Liang, W.; Rollosson, L. M.; Easter, E.; Zhou, H.; Dee-Hoskins, C.; Greer-Short, A.; Hoey, T.; Lombardi, L. M.; Ivey, K. N.; Cheng, Z.

2026-02-12 bioengineering
10.64898/2026.02.10.705148 bioRxiv
Show abstract

Heart disease affects millions of individuals and prime editing (PE) may enable curative therapies that address the underlying drivers of heart disease.

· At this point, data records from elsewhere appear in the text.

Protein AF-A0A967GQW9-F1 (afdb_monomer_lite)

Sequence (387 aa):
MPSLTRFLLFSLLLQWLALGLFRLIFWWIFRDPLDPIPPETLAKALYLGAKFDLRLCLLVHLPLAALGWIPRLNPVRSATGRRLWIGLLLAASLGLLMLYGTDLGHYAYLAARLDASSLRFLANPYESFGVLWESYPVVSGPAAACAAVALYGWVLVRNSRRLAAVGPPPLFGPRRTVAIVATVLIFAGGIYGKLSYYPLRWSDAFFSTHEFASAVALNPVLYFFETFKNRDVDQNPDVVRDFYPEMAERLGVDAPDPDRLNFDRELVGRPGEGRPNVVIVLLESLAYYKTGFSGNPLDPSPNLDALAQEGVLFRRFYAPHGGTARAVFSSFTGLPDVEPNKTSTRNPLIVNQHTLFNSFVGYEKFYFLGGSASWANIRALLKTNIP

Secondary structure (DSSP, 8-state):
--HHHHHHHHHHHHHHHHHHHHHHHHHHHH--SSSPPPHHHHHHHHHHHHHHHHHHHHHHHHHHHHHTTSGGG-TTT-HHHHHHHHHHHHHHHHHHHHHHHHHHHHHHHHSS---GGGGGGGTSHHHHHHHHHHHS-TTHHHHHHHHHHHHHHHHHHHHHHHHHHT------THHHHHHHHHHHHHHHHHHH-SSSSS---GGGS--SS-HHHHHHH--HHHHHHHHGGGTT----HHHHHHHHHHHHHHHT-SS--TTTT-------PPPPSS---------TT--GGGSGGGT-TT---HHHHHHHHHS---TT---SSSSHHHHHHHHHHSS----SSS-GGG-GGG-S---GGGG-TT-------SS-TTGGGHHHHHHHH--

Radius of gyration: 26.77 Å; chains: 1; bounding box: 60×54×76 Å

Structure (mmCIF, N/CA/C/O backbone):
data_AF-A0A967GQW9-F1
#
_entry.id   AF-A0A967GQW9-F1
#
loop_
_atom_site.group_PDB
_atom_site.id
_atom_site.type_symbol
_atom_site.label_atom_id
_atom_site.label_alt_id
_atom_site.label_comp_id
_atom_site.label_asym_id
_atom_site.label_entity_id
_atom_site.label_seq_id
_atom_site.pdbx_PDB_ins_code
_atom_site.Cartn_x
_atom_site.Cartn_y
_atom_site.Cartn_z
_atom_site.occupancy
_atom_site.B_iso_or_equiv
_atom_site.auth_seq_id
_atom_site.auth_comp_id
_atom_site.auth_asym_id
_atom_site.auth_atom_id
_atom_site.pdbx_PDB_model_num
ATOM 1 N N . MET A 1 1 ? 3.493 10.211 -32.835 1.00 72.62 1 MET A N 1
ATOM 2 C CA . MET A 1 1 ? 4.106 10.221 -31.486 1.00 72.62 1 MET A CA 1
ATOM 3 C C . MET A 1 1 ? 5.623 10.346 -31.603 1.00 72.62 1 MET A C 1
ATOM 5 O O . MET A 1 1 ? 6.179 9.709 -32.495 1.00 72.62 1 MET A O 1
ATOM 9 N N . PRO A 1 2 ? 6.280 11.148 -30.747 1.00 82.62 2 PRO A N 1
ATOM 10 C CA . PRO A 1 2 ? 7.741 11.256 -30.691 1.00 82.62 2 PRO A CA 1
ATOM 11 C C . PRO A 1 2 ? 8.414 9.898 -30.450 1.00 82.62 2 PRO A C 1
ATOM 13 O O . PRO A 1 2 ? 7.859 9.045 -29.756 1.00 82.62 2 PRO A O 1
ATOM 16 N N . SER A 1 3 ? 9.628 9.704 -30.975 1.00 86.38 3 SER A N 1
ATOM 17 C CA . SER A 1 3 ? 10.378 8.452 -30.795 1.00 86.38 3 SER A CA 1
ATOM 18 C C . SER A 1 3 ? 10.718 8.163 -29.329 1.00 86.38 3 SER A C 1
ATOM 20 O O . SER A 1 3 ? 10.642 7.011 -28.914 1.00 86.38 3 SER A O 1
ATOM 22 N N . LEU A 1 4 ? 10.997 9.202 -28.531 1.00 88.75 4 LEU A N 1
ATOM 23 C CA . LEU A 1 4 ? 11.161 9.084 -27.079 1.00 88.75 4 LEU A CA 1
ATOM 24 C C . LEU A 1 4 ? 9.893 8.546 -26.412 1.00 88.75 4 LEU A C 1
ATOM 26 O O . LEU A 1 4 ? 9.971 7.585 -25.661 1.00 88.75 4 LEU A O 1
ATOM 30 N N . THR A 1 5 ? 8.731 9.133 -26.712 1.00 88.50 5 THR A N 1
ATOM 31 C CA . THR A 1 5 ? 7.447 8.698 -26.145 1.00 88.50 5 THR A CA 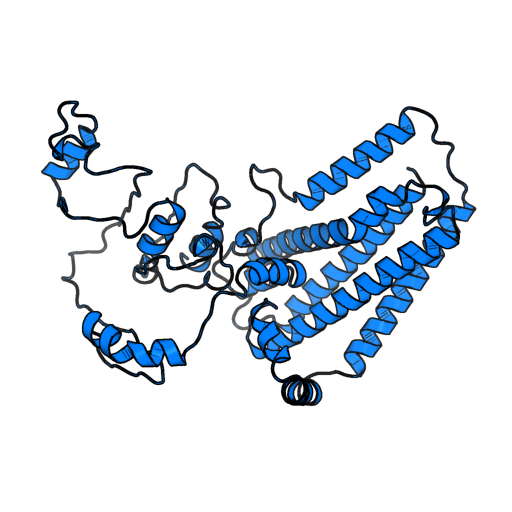1
ATOM 32 C C . THR A 1 5 ? 7.137 7.253 -26.525 1.00 88.50 5 THR A C 1
ATOM 34 O O . THR A 1 5 ? 6.706 6.486 -25.677 1.00 88.50 5 THR A O 1
ATOM 37 N N . ARG A 1 6 ? 7.408 6.845 -27.773 1.00 89.88 6 ARG A N 1
ATOM 38 C CA . ARG A 1 6 ? 7.250 5.445 -28.204 1.00 89.88 6 ARG A CA 1
ATOM 39 C C . ARG A 1 6 ? 8.175 4.498 -27.440 1.00 89.88 6 ARG A C 1
ATOM 41 O O . ARG A 1 6 ? 7.720 3.452 -26.997 1.00 89.88 6 ARG A O 1
ATOM 48 N N . PHE A 1 7 ? 9.450 4.864 -27.285 1.00 94.00 7 PHE A N 1
ATOM 49 C CA . PHE A 1 7 ? 10.408 4.072 -26.511 1.00 94.00 7 PHE A CA 1
ATOM 50 C C . PHE A 1 7 ? 9.954 3.931 -25.056 1.00 94.00 7 PHE A C 1
ATOM 52 O O . PHE A 1 7 ? 9.923 2.820 -24.543 1.00 94.00 7 PHE A O 1
ATOM 59 N N . LEU A 1 8 ? 9.546 5.043 -24.441 1.00 94.44 8 LEU A N 1
ATOM 60 C CA . LEU A 1 8 ? 9.099 5.102 -23.056 1.00 94.44 8 LEU A CA 1
ATOM 61 C C . LEU A 1 8 ? 7.823 4.287 -22.818 1.00 94.44 8 LEU A C 1
ATOM 63 O O . LEU A 1 8 ? 7.770 3.518 -21.869 1.00 94.44 8 LEU A O 1
ATOM 67 N N . LEU A 1 9 ? 6.805 4.423 -23.675 1.00 93.38 9 LEU A N 1
ATOM 68 C CA . LEU A 1 9 ? 5.565 3.649 -23.548 1.00 93.38 9 LEU A CA 1
ATOM 69 C C . LEU A 1 9 ? 5.828 2.153 -23.727 1.00 93.38 9 LEU A C 1
ATOM 71 O O . LEU A 1 9 ? 5.254 1.342 -23.011 1.00 93.38 9 LEU A O 1
ATOM 75 N N . PHE A 1 10 ? 6.715 1.793 -24.655 1.00 96.00 10 PHE A N 1
ATOM 76 C CA . PHE A 1 10 ? 7.091 0.404 -24.881 1.00 96.00 10 PHE A CA 1
ATOM 77 C C . PHE A 1 10 ? 7.856 -0.191 -23.691 1.00 96.00 10 PHE A C 1
ATOM 79 O O . PHE A 1 10 ? 7.510 -1.279 -23.239 1.00 96.00 10 PHE A O 1
ATOM 86 N N . SER A 1 11 ? 8.876 0.505 -23.172 1.00 96.94 11 SER A N 1
ATOM 87 C CA . SER A 1 11 ? 9.646 0.018 -22.019 1.00 96.94 11 SER A CA 1
ATOM 88 C C . SER A 1 11 ? 8.777 -0.070 -20.766 1.00 96.94 11 SER A C 1
ATOM 90 O O . SER A 1 11 ? 8.836 -1.064 -20.047 1.00 96.94 11 SER A O 1
ATOM 92 N N . LEU A 1 12 ? 7.903 0.918 -20.560 1.00 97.12 12 LEU A N 1
ATOM 93 C CA . LEU A 1 12 ? 6.949 0.928 -19.459 1.00 97.12 12 LEU A CA 1
ATOM 94 C C . LEU A 1 12 ? 5.949 -0.223 -19.558 1.00 97.12 12 LEU A C 1
ATOM 96 O O . LEU A 1 12 ? 5.733 -0.908 -18.563 1.00 97.12 12 LEU A O 1
ATOM 100 N N . LEU A 1 13 ? 5.363 -0.457 -20.738 1.00 97.38 13 LEU A N 1
ATOM 101 C CA . LEU A 1 13 ? 4.436 -1.567 -20.958 1.00 97.38 13 LEU A CA 1
ATOM 102 C C . LEU A 1 13 ? 5.120 -2.905 -20.680 1.00 97.38 13 LEU A C 1
ATOM 104 O O . LEU A 1 13 ? 4.562 -3.740 -19.981 1.00 97.38 13 LEU A O 1
ATOM 108 N N . LEU A 1 14 ? 6.338 -3.095 -21.188 1.00 97.75 14 LEU A N 1
ATOM 109 C CA . LEU A 1 14 ? 7.084 -4.334 -20.999 1.00 97.75 14 LEU A CA 1
ATOM 110 C C . LEU A 1 14 ? 7.402 -4.586 -19.518 1.00 97.75 14 LEU A C 1
ATOM 112 O O . LEU A 1 14 ? 7.202 -5.698 -19.037 1.00 97.75 14 LEU A O 1
ATOM 116 N N . GLN A 1 15 ? 7.829 -3.555 -18.781 1.00 97.56 15 GLN A N 1
ATOM 117 C CA . GLN A 1 15 ? 8.070 -3.675 -17.342 1.00 97.56 15 GLN A CA 1
ATOM 118 C C . GLN A 1 15 ? 6.769 -3.922 -16.565 1.00 97.56 15 GLN A C 1
ATOM 120 O O . GLN A 1 15 ? 6.739 -4.763 -15.672 1.00 97.56 15 GLN A O 1
ATOM 125 N N . TRP A 1 16 ? 5.681 -3.235 -16.917 1.00 98.00 16 TRP A N 1
ATOM 126 C CA . TRP A 1 16 ? 4.381 -3.415 -16.273 1.00 98.00 16 TRP A CA 1
ATOM 127 C C . TRP A 1 16 ? 3.816 -4.823 -16.481 1.00 98.00 16 TRP A C 1
ATOM 129 O O . TRP A 1 16 ? 3.358 -5.439 -15.524 1.00 98.00 16 TRP A O 1
ATOM 139 N N . LEU A 1 17 ? 3.924 -5.367 -17.696 1.00 97.81 17 LEU A N 1
ATOM 140 C CA . LEU A 1 17 ? 3.546 -6.751 -17.987 1.00 97.81 17 LEU A CA 1
ATOM 141 C C . LEU A 1 17 ? 4.418 -7.752 -17.224 1.00 97.81 17 LEU A C 1
ATOM 143 O O . LEU A 1 17 ? 3.895 -8.750 -16.738 1.00 97.81 17 LEU A O 1
ATOM 147 N N . ALA A 1 18 ? 5.718 -7.481 -17.075 1.00 96.81 18 ALA A N 1
ATOM 148 C CA . ALA A 1 18 ? 6.598 -8.324 -16.272 1.00 96.81 18 ALA A CA 1
ATOM 149 C C . ALA A 1 18 ? 6.163 -8.347 -14.796 1.00 96.81 18 ALA A C 1
ATOM 151 O O . ALA A 1 18 ? 6.013 -9.427 -14.233 1.00 96.81 18 ALA A O 1
ATOM 152 N N . LEU A 1 19 ? 5.887 -7.187 -14.184 1.00 97.31 19 LEU A N 1
ATOM 153 C CA . LEU A 1 19 ? 5.380 -7.126 -12.804 1.00 97.31 19 LEU A CA 1
ATOM 154 C C . LEU A 1 19 ? 4.001 -7.791 -12.661 1.00 97.31 19 LEU A C 1
ATOM 156 O O . LEU A 1 19 ? 3.770 -8.528 -11.704 1.00 97.31 19 LEU A O 1
ATOM 160 N N . GLY A 1 20 ? 3.113 -7.603 -13.641 1.00 97.62 20 GLY A N 1
ATOM 161 C CA . GLY A 1 20 ? 1.822 -8.288 -13.691 1.00 97.62 20 GLY A CA 1
ATOM 162 C C . GLY A 1 20 ? 1.968 -9.811 -13.764 1.00 97.62 20 GLY A C 1
ATOM 163 O O . GLY A 1 20 ? 1.260 -10.529 -13.064 1.00 97.62 20 GLY A O 1
ATOM 164 N N . LEU A 1 21 ? 2.932 -10.317 -14.540 1.00 96.62 21 LEU A N 1
ATOM 165 C CA . LEU A 1 21 ? 3.252 -11.744 -14.576 1.00 96.62 21 LEU A CA 1
ATOM 166 C C . LEU A 1 21 ? 3.760 -12.240 -13.217 1.00 96.62 21 LEU A C 1
ATOM 168 O O . LEU A 1 21 ? 3.298 -13.279 -12.757 1.00 96.62 21 LEU A O 1
ATOM 172 N N . PHE A 1 22 ? 4.637 -11.492 -12.536 1.00 95.94 22 PHE A N 1
ATOM 173 C CA . PHE A 1 22 ? 5.062 -11.835 -11.172 1.00 95.94 22 PHE A CA 1
ATOM 174 C C . PHE A 1 22 ? 3.891 -11.921 -10.198 1.00 95.94 22 PHE A C 1
ATOM 176 O O . PHE A 1 22 ? 3.852 -12.831 -9.378 1.00 95.94 22 PHE A O 1
ATOM 183 N N . ARG A 1 23 ? 2.915 -11.017 -10.303 1.00 97.38 23 ARG A N 1
ATOM 184 C CA . ARG A 1 23 ? 1.696 -11.053 -9.488 1.00 97.38 23 ARG A CA 1
ATOM 185 C C . ARG A 1 23 ? 0.851 -12.296 -9.761 1.00 97.38 23 ARG A C 1
ATOM 187 O O . ARG A 1 23 ? 0.351 -12.905 -8.821 1.00 97.38 23 ARG A O 1
ATOM 194 N N . LEU A 1 24 ? 0.710 -12.687 -11.027 1.00 97.94 24 LEU A N 1
ATOM 195 C CA . LEU A 1 24 ? 0.006 -13.918 -11.396 1.00 97.94 24 LEU A CA 1
ATOM 196 C C . LEU A 1 24 ? 0.749 -15.164 -10.904 1.00 97.94 24 LEU A C 1
ATOM 198 O O . LEU A 1 24 ? 0.110 -16.080 -10.398 1.00 97.94 24 LEU A O 1
ATOM 202 N N . ILE A 1 25 ? 2.083 -15.177 -11.001 1.00 96.44 25 ILE A N 1
ATOM 203 C CA . ILE A 1 25 ? 2.930 -16.239 -10.442 1.00 96.44 25 ILE A CA 1
ATOM 204 C C . ILE A 1 25 ? 2.759 -16.305 -8.920 1.00 96.44 25 ILE A C 1
ATOM 206 O O . ILE A 1 25 ? 2.532 -17.384 -8.389 1.00 96.44 25 ILE A O 1
ATOM 210 N N . PHE A 1 26 ? 2.804 -15.164 -8.226 1.00 97.38 26 PHE A N 1
ATOM 211 C CA . PHE A 1 26 ? 2.582 -15.083 -6.781 1.00 97.38 26 PHE A CA 1
ATOM 212 C C . PHE A 1 26 ? 1.224 -15.671 -6.386 1.00 97.38 26 PHE A C 1
ATOM 214 O O . PHE A 1 26 ? 1.158 -16.565 -5.547 1.00 97.38 26 PHE A O 1
ATOM 221 N N . TRP A 1 27 ? 0.147 -15.223 -7.038 1.00 97.44 27 TRP A N 1
ATOM 222 C CA . TRP A 1 27 ? -1.189 -15.769 -6.807 1.00 97.44 27 TRP A CA 1
ATOM 223 C C . TRP A 1 27 ? -1.245 -17.281 -7.068 1.00 97.44 27 TRP A C 1
ATOM 225 O O . TRP A 1 27 ? -1.825 -18.019 -6.280 1.00 97.44 27 TRP A O 1
ATOM 235 N N . TRP A 1 28 ? -0.625 -17.754 -8.150 1.00 97.00 28 TRP A N 1
ATOM 236 C CA . TRP A 1 28 ? -0.627 -19.170 -8.507 1.00 97.00 28 TRP A CA 1
ATOM 237 C C . TRP A 1 28 ? 0.111 -20.051 -7.493 1.00 97.00 28 TRP A C 1
ATOM 239 O O . TRP A 1 28 ? -0.359 -21.148 -7.201 1.00 97.00 28 TRP A O 1
ATOM 249 N N . ILE A 1 29 ? 1.252 -19.584 -6.977 1.00 96.06 29 ILE A N 1
ATOM 250 C CA . ILE A 1 29 ? 2.087 -20.330 -6.025 1.00 96.06 29 ILE A CA 1
ATOM 251 C C . ILE A 1 29 ? 1.402 -20.449 -4.661 1.00 96.06 29 ILE A C 1
ATOM 253 O O . ILE A 1 29 ? 1.443 -21.519 -4.065 1.00 96.06 29 ILE A O 1
ATOM 257 N N . PHE A 1 30 ? 0.778 -19.370 -4.179 1.00 96.25 30 PHE A N 1
ATOM 258 C CA . PHE A 1 30 ? 0.282 -19.284 -2.800 1.00 96.25 30 PHE A CA 1
ATOM 259 C C . PHE A 1 30 ? -1.236 -19.418 -2.652 1.00 96.25 30 PHE A C 1
ATOM 261 O O . PHE A 1 30 ? -1.754 -19.239 -1.554 1.00 96.25 30 PHE A O 1
ATOM 268 N N . ARG A 1 31 ? -1.972 -19.712 -3.730 1.00 94.88 31 ARG A N 1
ATOM 269 C CA . ARG A 1 31 ? -3.408 -19.998 -3.614 1.00 94.88 31 ARG A CA 1
ATOM 270 C C . ARG A 1 31 ? -3.635 -21.242 -2.759 1.00 94.88 31 ARG A C 1
ATOM 272 O O . ARG A 1 31 ? -3.037 -22.285 -3.017 1.00 94.88 31 ARG A O 1
ATOM 279 N N . ASP A 1 32 ? -4.559 -21.136 -1.815 1.00 92.69 32 ASP A N 1
ATOM 280 C CA . ASP A 1 32 ? -5.048 -22.268 -1.041 1.00 92.69 32 ASP A CA 1
ATOM 281 C C . ASP A 1 32 ? -6.323 -22.826 -1.703 1.00 92.69 32 ASP A C 1
ATOM 283 O O . ASP A 1 32 ? -7.305 -22.095 -1.855 1.00 92.69 32 ASP A O 1
ATOM 287 N N . PRO A 1 33 ? -6.341 -24.097 -2.148 1.00 91.94 33 PRO A N 1
ATOM 288 C CA . PRO A 1 33 ? -7.558 -24.733 -2.648 1.00 91.94 33 PRO A CA 1
ATOM 289 C C . PRO A 1 33 ? -8.683 -24.843 -1.606 1.00 91.94 33 PRO A C 1
ATOM 291 O O . PRO A 1 33 ? -9.838 -24.983 -2.004 1.00 91.94 33 PRO A O 1
ATOM 294 N N . LEU A 1 34 ? -8.358 -24.815 -0.308 1.00 93.38 34 LEU A N 1
ATOM 295 C CA . LEU A 1 34 ? -9.317 -24.903 0.797 1.00 93.38 34 LEU A CA 1
ATOM 296 C C . LEU A 1 34 ? -9.932 -23.544 1.164 1.00 93.38 34 LEU A C 1
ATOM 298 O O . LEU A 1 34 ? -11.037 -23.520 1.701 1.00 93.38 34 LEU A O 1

Here we describe the establishment and optimization of an in vivo cardiac PE platform which mediates efficient editing in the heart with no detectable editing in the liver. We performed a proof-of-concept test on RNA binding motif protein 20 (RBM20), which if mutated, can cause dilated cardiomyopathy (DCM) in humans. Our dual-AAV based PE therapeutic rescued cardiomyopathy phenotypes in the heterozygous Rbm20R636Q mouse model. To further develop PE targeting human RBM20, we introduced a novel humanized mouse model carrying human RBM20 wildtype (WT) or R634Q mutant sequences and displaying RBM20 cardiomyopathy phenotypes. Our human RBM20 PE therapeutic efficiently corrected the pathogenic mutation and rescued phenotypes in the humanized RBM20 mouse model. Our findings demonstrate the potential of in vivo cardiac PE in treating heart disease, offer a valuable humanized DCM mouse model for developing various therapies, and present an optimized in vivo PE platform that can be adopted for targeting other organs and tissues.